Last Tuesday was our third meetup for Chuck eesley's venture-lab.org. Instead of the Michigan Street Starbucks opposite to The Chicago Tribune, we pivoted to the Wormhole for this one. For any geek who has been to this place, knows what a riot it is. From "Back to the Future" time-machine retro-fitted on the ceiling, old atari cartridges as showpieces on the coffee-table, super typo-friendly wifi password, stopwatch controlled brewing, Starwars puppets, shopkeep.com app on ipad instead of cashbox - the bearded coffee masters had it all. Everything except a place to accommodate the thunderous 8 of Lake Effect Ventures. But of course, we have Benn Bennett - son of a lawyer and a linguist by profession.

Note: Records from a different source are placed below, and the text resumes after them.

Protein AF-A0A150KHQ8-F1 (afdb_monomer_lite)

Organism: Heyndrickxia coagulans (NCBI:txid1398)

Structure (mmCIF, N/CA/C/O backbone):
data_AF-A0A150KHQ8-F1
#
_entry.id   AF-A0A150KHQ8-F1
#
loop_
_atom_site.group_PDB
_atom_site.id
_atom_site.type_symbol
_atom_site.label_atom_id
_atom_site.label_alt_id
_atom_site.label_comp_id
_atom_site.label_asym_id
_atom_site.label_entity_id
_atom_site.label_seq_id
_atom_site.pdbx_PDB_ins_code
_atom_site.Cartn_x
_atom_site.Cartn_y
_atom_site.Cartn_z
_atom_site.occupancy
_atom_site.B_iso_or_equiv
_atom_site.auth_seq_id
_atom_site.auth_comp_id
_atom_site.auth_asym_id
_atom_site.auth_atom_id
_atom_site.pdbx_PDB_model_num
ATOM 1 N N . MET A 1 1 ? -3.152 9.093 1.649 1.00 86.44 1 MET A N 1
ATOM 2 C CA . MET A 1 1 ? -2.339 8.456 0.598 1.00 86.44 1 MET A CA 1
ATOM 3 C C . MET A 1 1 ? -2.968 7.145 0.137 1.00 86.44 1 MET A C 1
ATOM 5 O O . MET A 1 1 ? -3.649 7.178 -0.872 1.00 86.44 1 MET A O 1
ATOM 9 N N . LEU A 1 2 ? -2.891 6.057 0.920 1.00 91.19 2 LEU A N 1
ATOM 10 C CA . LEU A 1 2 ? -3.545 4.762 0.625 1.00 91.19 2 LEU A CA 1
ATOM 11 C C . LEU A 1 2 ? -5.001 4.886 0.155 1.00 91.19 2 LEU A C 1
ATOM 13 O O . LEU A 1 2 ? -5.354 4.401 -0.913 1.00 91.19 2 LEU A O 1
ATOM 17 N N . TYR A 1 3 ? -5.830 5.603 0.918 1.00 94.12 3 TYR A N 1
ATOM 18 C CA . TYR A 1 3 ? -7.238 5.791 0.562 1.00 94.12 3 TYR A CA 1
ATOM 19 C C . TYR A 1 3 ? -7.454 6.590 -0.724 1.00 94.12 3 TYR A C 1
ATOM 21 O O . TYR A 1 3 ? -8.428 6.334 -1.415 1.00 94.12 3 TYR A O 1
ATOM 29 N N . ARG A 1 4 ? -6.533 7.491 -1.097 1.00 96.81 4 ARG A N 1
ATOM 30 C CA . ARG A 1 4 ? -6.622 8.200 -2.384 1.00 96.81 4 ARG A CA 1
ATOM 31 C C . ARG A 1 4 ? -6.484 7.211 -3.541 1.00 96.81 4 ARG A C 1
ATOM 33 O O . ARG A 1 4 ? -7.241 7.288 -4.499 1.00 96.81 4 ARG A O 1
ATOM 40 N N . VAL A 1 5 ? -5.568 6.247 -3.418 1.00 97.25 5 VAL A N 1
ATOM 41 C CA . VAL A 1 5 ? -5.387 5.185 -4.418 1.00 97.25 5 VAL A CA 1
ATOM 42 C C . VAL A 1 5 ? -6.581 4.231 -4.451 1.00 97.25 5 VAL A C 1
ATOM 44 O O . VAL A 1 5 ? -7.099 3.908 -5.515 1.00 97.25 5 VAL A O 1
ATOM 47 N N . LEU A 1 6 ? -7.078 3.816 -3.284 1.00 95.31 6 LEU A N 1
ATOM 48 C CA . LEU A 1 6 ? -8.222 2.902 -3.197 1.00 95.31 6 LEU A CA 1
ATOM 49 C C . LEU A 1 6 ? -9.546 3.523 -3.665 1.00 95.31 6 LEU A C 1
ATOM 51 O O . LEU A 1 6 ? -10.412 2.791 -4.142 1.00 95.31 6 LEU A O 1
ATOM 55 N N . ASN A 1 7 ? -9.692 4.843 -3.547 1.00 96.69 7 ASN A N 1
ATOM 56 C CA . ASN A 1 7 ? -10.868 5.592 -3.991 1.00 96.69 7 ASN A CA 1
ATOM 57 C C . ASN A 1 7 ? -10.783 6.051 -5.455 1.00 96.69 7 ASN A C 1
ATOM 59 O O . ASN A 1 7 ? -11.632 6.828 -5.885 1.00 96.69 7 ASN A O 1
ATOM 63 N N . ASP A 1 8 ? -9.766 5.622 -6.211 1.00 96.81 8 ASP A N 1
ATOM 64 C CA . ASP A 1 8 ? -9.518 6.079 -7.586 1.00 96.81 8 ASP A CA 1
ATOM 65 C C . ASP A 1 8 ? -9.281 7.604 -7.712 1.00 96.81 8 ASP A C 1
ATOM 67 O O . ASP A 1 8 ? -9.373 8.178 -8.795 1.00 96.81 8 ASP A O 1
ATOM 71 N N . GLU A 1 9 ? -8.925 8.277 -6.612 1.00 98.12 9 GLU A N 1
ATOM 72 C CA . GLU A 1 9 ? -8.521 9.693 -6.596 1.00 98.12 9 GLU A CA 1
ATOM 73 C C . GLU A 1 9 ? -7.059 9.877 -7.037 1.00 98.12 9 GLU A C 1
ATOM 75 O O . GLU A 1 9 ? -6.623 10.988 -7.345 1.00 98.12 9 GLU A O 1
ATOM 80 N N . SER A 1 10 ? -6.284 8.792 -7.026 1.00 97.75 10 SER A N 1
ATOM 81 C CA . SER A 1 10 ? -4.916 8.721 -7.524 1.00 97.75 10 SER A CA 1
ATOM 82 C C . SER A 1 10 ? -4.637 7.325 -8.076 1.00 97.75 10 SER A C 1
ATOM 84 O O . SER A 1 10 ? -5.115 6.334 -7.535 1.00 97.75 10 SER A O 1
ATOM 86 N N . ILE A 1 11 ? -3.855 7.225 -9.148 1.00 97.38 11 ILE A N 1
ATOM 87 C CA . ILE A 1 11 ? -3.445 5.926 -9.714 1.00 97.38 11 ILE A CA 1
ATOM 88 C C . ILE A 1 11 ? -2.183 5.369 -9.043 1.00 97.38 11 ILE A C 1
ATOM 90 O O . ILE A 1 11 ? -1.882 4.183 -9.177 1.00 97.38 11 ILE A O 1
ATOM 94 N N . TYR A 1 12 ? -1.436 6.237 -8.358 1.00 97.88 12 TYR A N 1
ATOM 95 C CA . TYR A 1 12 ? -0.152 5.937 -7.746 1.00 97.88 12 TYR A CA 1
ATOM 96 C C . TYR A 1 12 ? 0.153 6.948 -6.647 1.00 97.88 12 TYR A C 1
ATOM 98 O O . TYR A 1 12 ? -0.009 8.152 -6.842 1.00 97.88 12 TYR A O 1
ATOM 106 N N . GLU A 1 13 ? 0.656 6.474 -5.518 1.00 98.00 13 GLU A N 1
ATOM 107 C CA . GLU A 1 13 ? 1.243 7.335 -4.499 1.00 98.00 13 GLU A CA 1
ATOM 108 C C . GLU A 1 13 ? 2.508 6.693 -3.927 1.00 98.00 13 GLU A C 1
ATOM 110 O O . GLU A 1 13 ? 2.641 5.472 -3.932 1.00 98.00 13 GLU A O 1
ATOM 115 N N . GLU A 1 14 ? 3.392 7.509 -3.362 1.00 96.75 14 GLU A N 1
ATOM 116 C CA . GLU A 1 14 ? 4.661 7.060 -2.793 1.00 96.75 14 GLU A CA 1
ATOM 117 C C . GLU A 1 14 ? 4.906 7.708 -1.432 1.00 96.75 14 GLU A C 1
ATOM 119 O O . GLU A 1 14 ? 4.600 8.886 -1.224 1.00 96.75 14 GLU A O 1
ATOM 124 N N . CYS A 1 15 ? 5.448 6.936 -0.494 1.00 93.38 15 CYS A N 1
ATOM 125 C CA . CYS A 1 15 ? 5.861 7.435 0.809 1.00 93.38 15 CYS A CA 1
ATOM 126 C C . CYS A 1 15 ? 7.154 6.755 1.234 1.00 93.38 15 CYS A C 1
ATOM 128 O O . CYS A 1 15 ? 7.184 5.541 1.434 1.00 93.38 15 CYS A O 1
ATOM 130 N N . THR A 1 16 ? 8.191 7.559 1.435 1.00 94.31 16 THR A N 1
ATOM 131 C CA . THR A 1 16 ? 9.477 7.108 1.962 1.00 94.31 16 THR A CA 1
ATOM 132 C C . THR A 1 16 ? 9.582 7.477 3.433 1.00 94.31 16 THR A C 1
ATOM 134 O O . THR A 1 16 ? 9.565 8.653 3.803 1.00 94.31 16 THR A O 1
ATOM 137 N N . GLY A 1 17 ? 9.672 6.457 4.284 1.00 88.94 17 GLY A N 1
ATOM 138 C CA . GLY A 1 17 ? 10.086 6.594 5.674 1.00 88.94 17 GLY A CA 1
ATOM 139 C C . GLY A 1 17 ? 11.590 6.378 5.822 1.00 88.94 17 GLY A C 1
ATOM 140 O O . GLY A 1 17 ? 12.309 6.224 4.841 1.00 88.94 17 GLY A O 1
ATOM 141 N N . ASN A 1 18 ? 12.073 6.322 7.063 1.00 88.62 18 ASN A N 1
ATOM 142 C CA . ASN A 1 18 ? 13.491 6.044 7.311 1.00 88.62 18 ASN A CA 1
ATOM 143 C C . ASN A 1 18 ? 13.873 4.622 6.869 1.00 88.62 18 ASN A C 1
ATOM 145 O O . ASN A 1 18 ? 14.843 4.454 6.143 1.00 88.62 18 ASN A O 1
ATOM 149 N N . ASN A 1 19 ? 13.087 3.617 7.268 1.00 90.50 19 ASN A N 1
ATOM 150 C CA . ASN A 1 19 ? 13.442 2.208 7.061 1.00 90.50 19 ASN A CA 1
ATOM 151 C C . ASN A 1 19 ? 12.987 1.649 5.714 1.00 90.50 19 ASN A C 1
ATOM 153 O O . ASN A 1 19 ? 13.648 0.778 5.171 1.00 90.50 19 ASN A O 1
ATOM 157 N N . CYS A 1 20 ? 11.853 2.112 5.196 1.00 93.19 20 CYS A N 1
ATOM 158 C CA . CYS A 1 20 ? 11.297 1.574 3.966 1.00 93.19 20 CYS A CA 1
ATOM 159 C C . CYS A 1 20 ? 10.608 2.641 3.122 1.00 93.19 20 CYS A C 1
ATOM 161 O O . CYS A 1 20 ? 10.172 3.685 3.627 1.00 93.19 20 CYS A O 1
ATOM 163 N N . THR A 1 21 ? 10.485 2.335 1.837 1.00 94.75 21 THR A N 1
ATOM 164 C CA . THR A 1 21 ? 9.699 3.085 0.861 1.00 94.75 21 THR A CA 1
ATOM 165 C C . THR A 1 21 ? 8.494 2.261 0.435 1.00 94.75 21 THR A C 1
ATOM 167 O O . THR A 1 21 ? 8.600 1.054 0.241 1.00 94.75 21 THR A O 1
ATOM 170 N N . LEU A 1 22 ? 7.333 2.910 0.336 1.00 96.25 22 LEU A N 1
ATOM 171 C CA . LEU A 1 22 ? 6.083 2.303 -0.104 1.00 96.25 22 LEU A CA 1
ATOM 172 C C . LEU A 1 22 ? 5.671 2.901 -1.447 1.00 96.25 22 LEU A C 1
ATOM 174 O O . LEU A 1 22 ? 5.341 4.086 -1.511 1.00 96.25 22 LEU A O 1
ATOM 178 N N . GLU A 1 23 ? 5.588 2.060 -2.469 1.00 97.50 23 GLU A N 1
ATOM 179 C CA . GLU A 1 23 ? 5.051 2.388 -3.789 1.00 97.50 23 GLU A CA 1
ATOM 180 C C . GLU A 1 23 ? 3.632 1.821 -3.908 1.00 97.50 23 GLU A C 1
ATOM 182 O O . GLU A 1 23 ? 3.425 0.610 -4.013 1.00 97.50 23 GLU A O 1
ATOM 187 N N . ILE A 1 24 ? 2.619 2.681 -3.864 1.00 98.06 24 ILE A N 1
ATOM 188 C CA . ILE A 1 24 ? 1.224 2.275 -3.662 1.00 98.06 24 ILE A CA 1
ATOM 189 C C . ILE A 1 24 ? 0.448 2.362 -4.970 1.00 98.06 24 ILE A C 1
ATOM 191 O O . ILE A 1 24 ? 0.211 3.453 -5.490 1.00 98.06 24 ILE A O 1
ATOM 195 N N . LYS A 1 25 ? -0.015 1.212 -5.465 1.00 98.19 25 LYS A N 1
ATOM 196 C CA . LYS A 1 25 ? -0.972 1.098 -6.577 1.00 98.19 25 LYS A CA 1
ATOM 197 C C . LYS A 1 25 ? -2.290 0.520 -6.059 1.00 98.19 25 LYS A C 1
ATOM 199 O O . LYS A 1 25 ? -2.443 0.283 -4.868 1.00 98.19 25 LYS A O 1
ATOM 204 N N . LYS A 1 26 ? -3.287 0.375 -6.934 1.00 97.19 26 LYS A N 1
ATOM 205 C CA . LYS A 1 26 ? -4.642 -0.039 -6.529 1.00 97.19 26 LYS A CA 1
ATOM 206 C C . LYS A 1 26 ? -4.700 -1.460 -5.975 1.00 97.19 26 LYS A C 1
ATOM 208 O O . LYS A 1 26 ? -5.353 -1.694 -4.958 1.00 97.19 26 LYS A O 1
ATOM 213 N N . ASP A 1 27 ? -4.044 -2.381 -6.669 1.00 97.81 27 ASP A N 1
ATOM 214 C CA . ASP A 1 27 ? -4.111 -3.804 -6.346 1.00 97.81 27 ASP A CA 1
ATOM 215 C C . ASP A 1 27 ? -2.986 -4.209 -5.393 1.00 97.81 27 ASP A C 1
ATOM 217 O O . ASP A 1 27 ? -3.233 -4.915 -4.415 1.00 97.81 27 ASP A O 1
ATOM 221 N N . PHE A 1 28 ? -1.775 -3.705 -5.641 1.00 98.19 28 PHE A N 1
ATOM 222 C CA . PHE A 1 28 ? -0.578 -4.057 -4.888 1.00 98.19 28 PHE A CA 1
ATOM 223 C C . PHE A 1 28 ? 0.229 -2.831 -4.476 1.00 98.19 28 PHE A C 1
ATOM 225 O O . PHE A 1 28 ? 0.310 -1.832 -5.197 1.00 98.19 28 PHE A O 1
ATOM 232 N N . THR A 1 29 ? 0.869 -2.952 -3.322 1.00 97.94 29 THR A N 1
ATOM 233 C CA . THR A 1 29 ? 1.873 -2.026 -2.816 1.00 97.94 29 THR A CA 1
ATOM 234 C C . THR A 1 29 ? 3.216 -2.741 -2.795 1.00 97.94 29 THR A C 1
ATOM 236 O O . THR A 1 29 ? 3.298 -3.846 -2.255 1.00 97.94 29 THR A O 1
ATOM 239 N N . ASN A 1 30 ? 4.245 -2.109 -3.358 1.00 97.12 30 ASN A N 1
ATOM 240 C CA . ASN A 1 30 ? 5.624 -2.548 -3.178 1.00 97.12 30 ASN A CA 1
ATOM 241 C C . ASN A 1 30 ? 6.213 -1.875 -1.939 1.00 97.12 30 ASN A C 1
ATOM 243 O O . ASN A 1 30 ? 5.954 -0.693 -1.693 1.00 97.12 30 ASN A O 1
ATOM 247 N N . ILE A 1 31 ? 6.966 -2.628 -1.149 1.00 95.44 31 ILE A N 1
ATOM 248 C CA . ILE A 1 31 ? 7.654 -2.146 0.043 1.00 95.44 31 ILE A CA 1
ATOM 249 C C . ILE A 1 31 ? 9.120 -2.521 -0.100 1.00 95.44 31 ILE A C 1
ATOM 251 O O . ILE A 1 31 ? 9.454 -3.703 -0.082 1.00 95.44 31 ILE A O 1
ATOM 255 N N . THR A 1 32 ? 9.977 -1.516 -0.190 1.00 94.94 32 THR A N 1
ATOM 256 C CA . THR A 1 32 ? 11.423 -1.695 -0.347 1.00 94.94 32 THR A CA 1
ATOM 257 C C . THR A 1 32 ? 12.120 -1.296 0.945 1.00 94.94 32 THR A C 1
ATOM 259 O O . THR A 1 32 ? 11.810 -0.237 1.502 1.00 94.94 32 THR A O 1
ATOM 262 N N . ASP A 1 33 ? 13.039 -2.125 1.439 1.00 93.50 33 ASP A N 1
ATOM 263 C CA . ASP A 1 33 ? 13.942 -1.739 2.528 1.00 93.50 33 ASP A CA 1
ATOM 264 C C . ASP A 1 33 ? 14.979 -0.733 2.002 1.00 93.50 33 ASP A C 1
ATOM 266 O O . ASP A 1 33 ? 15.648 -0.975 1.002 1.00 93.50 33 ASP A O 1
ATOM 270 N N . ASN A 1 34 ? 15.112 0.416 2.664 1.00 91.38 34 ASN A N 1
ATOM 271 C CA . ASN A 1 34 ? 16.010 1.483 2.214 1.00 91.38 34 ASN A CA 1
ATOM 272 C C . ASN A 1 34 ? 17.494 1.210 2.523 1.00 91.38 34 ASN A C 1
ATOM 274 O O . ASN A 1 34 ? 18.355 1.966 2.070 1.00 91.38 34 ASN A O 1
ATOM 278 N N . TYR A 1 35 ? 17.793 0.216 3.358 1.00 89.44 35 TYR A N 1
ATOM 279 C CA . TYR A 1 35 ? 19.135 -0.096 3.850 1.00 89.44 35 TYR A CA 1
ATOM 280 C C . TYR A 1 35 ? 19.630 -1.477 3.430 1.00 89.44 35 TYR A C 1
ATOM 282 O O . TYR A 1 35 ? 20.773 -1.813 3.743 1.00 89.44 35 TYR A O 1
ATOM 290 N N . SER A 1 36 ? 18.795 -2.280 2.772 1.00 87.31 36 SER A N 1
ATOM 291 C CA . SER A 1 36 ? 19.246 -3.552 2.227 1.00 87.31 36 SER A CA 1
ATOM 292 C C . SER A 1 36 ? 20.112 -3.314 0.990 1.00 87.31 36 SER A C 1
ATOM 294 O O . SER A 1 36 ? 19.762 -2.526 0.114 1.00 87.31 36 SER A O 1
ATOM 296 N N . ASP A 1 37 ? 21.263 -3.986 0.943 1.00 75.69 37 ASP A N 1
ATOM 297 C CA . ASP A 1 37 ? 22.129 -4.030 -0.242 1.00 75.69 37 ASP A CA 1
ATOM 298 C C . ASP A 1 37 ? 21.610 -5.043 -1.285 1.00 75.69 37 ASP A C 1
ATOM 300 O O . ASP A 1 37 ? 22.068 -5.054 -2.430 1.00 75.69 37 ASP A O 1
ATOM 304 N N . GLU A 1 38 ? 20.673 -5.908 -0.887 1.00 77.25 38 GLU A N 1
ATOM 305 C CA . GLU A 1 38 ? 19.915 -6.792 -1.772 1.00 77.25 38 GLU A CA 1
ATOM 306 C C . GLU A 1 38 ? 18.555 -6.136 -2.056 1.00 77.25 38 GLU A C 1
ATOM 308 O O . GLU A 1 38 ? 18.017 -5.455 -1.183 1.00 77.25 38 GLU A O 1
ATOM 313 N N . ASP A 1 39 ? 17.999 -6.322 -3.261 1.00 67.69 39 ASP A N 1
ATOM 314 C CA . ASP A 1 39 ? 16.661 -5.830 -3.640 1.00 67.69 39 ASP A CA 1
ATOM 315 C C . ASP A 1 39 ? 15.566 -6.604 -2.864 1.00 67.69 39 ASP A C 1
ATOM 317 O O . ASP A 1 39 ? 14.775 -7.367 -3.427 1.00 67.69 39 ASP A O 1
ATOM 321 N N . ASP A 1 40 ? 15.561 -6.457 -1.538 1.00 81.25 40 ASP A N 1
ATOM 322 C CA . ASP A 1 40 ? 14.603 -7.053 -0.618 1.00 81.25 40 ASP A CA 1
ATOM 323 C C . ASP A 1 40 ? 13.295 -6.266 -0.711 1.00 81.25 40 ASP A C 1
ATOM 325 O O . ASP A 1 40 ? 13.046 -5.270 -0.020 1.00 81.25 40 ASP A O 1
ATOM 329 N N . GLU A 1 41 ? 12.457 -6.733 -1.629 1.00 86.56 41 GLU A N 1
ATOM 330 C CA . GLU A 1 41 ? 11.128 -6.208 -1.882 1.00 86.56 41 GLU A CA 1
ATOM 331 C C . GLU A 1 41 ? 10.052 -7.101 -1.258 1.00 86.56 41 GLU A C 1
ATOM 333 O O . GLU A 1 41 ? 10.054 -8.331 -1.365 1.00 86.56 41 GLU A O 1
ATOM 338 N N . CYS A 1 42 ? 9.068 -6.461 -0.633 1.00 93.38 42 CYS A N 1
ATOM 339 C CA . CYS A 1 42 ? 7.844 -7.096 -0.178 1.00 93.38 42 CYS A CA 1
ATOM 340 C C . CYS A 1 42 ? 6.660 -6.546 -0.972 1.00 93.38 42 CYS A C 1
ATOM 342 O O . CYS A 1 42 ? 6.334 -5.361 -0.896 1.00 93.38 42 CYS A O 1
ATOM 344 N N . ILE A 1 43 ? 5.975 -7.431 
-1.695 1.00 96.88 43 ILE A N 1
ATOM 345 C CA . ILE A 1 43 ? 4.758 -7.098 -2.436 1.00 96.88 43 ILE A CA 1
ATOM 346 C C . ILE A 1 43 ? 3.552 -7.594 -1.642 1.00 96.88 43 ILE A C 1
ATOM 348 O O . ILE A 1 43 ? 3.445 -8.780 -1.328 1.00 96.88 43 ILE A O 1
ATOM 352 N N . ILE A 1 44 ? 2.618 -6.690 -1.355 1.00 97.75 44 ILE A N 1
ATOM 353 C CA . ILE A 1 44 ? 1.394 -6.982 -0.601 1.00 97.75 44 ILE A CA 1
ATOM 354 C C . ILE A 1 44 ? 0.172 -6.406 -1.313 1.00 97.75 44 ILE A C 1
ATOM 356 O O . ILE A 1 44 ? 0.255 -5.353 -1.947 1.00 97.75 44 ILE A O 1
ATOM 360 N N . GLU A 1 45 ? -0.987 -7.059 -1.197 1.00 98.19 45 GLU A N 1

We witnessed the art of "coaxing people out of their couch" - 2 minutes later the entire team had the best possible seating arrangement.
 


Two hours of caffeine drenched brainstorming spitted out the following:

  1. I sketched out how the process might flow in two steps.  We are down to a pretty bare minimum concept build which is ideal both for this class and for getting something up quickly so that we can test it.
  2. I set up a Twitter account for Lake Effect Ventures so that we can tweet about progress we are making.
  3. Andy is going to jot up a positioning statement and beef up the business model canvas for the concept
  4. Leandre will use these to complete our 2-slide initial submission for our deliverable for the next deadline
  5. Leandre will also use this to start to craft a presentation deck
  6. Benn will be working on the copy for the landing page that I started.
  7. Benn will also be crafting a logo in Photoshop (Alex, Zak, Sidi if any one of you is good with design Benn would appreciate the assistance there)
  8. We need to think of a name for the concept as well
We think it is a bit premature to start on the user stories right now given that we have a good idea of what we are gonna build. Charles and me are gonna start on that and look to have something complete from a Version 1.0 standpoint by mid next week barring no setbacks. We will look to craft the user stories once we complete the MVP and use them as structure for testing features and functionality (Zak stay tuned on this)
Benn and Andy will also be working on putting together a more formal customer survey so that we structure the interviews we are having and start to compile meaningful data which we will need going forward.
Its getting exciting ….

Saturday, April 14, 2012

Advice:John Doerr on working in teams



Incredible Networking:  Collect names, emails of all folks you meet. Be very careful about who your friends and keep in touch - after all you become the average of the five people you spend your time with. Call them up - Its incredible what people will tell you over the phone. (This is something, I have always fallen short - I can hardly get beyond emails).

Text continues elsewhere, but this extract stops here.